整个过程中拉斯洛就坐在专门为皇帝添置的御座上,一言不发地盯着诸侯们一个个走到克里斯托弗的国王御座前。
诸侯们首先向皇帝行礼,随后转向克里斯托弗行效忠礼。
若是有人迟疑,拉斯洛便会当场发话定调,不过这场仪式他全程保持沉默,从选侯们开始,没人对加冕表示任何异议,整个仪式现场都被他的气场死死压制,一直到最后人们为新王献上欢呼与祝福。
从瓦茨拉夫到西吉斯蒙德,再到阿尔布雷希特二世,帝国的臣民们等了七十多年,总算等来了一位认真履职的皇帝。
尽管他统治的时间只过去了十几年,可他踏足帝国土地的次数和对帝国事务的关注已经远远超越了过去的几位皇帝,并最终为帝国带来了可贵的和平。
人们现在将更多的期望寄托在他的儿子身上,只要不是再来一个瓦茨拉夫那样无能的君主,他们的接受度还是挺高的。
加冕礼结束后,在庆祝的晚宴开始前,拉斯洛带着克里斯托弗到亚琛的市政厅里走了一趟。
照老传统,新王登基后,亚琛市的特权将得到更新和确认,在这些过去已有的自由市特权中,拉斯洛特地顺从市民的请愿通过帝国法令的形式加强了亚琛自治城市法庭的权威。
作为接受司法特权的交换,亚琛的法官们需要结合本地习惯法与帝国法令对案件作出裁决,其判决需要得到城市行政当局与科隆帝国法院的确认。
话是这样说,实际上自由市的法庭在城市内权限几乎是不受限制的,只要不是什么特别影响公序良俗的冤案都不会被驳回判决。
拉斯洛与克里斯托弗在文书上分别签名盖章,这也就成了克里斯托弗亲自签署的第一份帝国文书。
这份文书对亚琛的市政府来讲可谓是一剂强心针。
不久前勃艮第军队再次进驻列日的消息几乎在最短的时间内就被传到了亚琛,这一度在亚琛引起了市民的恐慌。
这几年,列日虽然名义上仍是帝国的主教领地,可实际掌控地区行政、维持地区秩序的全都是勃艮第人,勃艮第王国的边境也被推进到了亚琛城郊。

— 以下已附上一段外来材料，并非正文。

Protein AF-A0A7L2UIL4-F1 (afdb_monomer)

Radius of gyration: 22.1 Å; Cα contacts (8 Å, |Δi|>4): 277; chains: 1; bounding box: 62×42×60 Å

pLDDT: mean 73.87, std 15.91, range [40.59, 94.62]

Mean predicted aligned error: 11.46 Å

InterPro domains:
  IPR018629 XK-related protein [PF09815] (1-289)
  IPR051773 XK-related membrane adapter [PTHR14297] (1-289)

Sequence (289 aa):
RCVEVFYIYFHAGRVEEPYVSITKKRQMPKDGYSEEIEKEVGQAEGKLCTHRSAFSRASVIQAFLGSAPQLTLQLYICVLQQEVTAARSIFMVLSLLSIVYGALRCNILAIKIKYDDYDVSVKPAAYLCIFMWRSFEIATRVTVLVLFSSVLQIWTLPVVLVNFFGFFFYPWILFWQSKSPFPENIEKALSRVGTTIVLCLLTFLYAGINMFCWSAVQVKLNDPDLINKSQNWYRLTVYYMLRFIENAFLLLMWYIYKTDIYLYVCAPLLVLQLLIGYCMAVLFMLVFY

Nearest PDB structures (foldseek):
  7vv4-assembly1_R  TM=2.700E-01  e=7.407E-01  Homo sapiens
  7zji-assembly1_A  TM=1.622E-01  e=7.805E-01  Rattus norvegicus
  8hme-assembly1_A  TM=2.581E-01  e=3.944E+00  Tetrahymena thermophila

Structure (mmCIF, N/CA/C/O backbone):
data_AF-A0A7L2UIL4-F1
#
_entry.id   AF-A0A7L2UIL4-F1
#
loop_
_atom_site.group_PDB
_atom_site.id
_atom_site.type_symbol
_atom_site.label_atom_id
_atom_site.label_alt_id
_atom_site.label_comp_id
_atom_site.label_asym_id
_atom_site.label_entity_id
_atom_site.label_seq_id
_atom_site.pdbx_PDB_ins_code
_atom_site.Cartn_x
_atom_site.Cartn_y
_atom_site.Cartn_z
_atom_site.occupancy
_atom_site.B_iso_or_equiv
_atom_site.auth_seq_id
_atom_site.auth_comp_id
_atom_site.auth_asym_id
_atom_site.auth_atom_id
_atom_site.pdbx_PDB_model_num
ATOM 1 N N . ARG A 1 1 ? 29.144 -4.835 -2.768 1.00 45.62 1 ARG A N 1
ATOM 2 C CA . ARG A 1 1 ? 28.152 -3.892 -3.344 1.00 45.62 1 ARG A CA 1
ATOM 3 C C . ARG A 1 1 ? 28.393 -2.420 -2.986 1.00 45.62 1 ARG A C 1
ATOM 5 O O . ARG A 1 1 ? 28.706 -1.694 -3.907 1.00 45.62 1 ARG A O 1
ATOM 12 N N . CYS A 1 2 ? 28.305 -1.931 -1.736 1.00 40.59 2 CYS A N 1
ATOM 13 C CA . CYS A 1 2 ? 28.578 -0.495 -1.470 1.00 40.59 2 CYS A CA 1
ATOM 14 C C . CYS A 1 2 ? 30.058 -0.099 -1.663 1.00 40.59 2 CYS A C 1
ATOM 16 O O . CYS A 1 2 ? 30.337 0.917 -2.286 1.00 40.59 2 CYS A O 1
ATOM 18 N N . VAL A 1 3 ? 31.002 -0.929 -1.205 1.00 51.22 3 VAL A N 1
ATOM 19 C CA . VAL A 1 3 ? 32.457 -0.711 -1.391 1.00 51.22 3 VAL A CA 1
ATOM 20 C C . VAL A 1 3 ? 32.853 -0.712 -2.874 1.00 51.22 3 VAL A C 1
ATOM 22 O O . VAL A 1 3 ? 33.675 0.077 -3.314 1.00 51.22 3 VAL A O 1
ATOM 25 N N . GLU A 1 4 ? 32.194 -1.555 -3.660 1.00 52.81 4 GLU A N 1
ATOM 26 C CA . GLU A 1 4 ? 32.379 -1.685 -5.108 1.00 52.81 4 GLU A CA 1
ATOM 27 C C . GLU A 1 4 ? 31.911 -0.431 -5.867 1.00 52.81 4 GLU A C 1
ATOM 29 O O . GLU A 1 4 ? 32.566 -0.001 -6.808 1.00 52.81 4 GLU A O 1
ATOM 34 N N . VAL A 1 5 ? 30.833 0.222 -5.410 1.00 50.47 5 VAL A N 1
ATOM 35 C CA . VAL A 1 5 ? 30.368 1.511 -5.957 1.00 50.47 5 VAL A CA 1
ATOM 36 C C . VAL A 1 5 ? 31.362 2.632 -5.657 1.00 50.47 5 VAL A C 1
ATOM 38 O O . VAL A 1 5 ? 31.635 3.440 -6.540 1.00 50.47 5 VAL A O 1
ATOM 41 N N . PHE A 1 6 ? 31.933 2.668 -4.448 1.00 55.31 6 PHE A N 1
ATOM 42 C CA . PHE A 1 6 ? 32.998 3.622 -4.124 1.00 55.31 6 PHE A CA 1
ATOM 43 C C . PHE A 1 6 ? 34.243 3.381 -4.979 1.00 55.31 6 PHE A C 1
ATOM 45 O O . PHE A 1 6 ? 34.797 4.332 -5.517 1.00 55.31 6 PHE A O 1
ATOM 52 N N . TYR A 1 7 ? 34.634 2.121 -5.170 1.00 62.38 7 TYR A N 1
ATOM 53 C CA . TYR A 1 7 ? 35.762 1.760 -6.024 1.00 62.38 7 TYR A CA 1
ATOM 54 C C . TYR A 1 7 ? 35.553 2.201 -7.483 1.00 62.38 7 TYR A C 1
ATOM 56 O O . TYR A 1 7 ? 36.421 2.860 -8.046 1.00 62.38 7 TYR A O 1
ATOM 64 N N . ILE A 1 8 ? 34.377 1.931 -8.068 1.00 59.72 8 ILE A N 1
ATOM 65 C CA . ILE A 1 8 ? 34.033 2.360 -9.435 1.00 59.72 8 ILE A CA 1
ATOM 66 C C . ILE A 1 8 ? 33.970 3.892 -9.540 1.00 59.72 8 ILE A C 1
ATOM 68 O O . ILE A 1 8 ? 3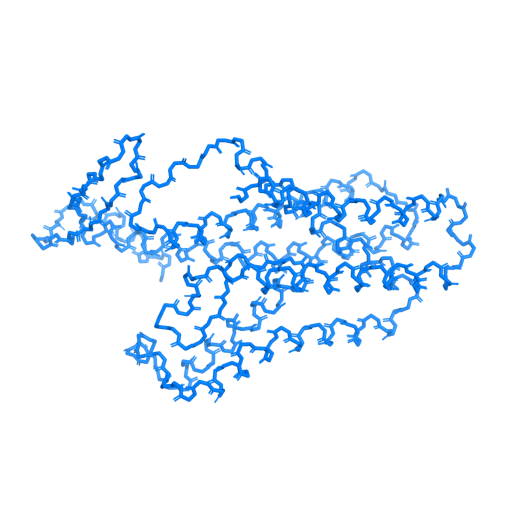4.472 4.445 -10.510 1.00 59.72 8 ILE A O 1
ATOM 72 N N . TYR A 1 9 ? 33.404 4.591 -8.551 1.00 57.16 9 TYR A N 1
ATOM 73 C CA . TYR A 1 9 ? 33.325 6.059 -8.553 1.00 57.16 9 TYR A CA 1
ATOM 74 C C . TYR A 1 9 ? 34.706 6.724 -8.471 1.00 57.16 9 TYR A C 1
ATOM 76 O O . TYR A 1 9 ? 34.949 7.709 -9.158 1.00 57.16 9 TYR A O 1
ATOM 84 N N . PHE A 1 10 ? 35.626 6.177 -7.669 1.00 57.34 10 PHE A N 1
ATOM 85 C CA . PHE A 1 10 ? 36.999 6.685 -7.571 1.00 57.34 10 PHE A CA 1
ATOM 86 C C . PHE A 1 10 ? 37.870 6.342 -8.793 1.00 57.34 10 PHE A C 1
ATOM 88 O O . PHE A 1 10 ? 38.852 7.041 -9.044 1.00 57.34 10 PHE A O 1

每一次查理率领勃艮第的军队向帝国方向进发,人们都担心他的目标是饮马莱茵河。
不过幸运的是皇帝与查理的同盟以及皇帝强横的实力真的震慑住了查理,令其不敢越过亚琛向东推进一步。
如今皇帝正式宣告了对亚琛的保护,这同样是对查理的一种无声的警告。
哪怕双方是人尽皆知的亲密盟友,有些界限还是应该划清才行,否则对双方的盟友情谊和皇帝的威严都是巨大的伤害。
亚琛无疑是幸运的,相比之下海尔雷的命运就没那么受皇帝眷顾了。
老公爵阿诺德的生命已经进入了倒计时,他的统治也接近尾声。
按照几年前他被迫签订的条约,聚特芬和格尔德兰等领地都将由勃艮第的查理继承。
最近已经逐渐有勃艮第军队接管了公国南部的领地,重病缠身的老公爵对此无心抵抗,选择放任查理自行定夺。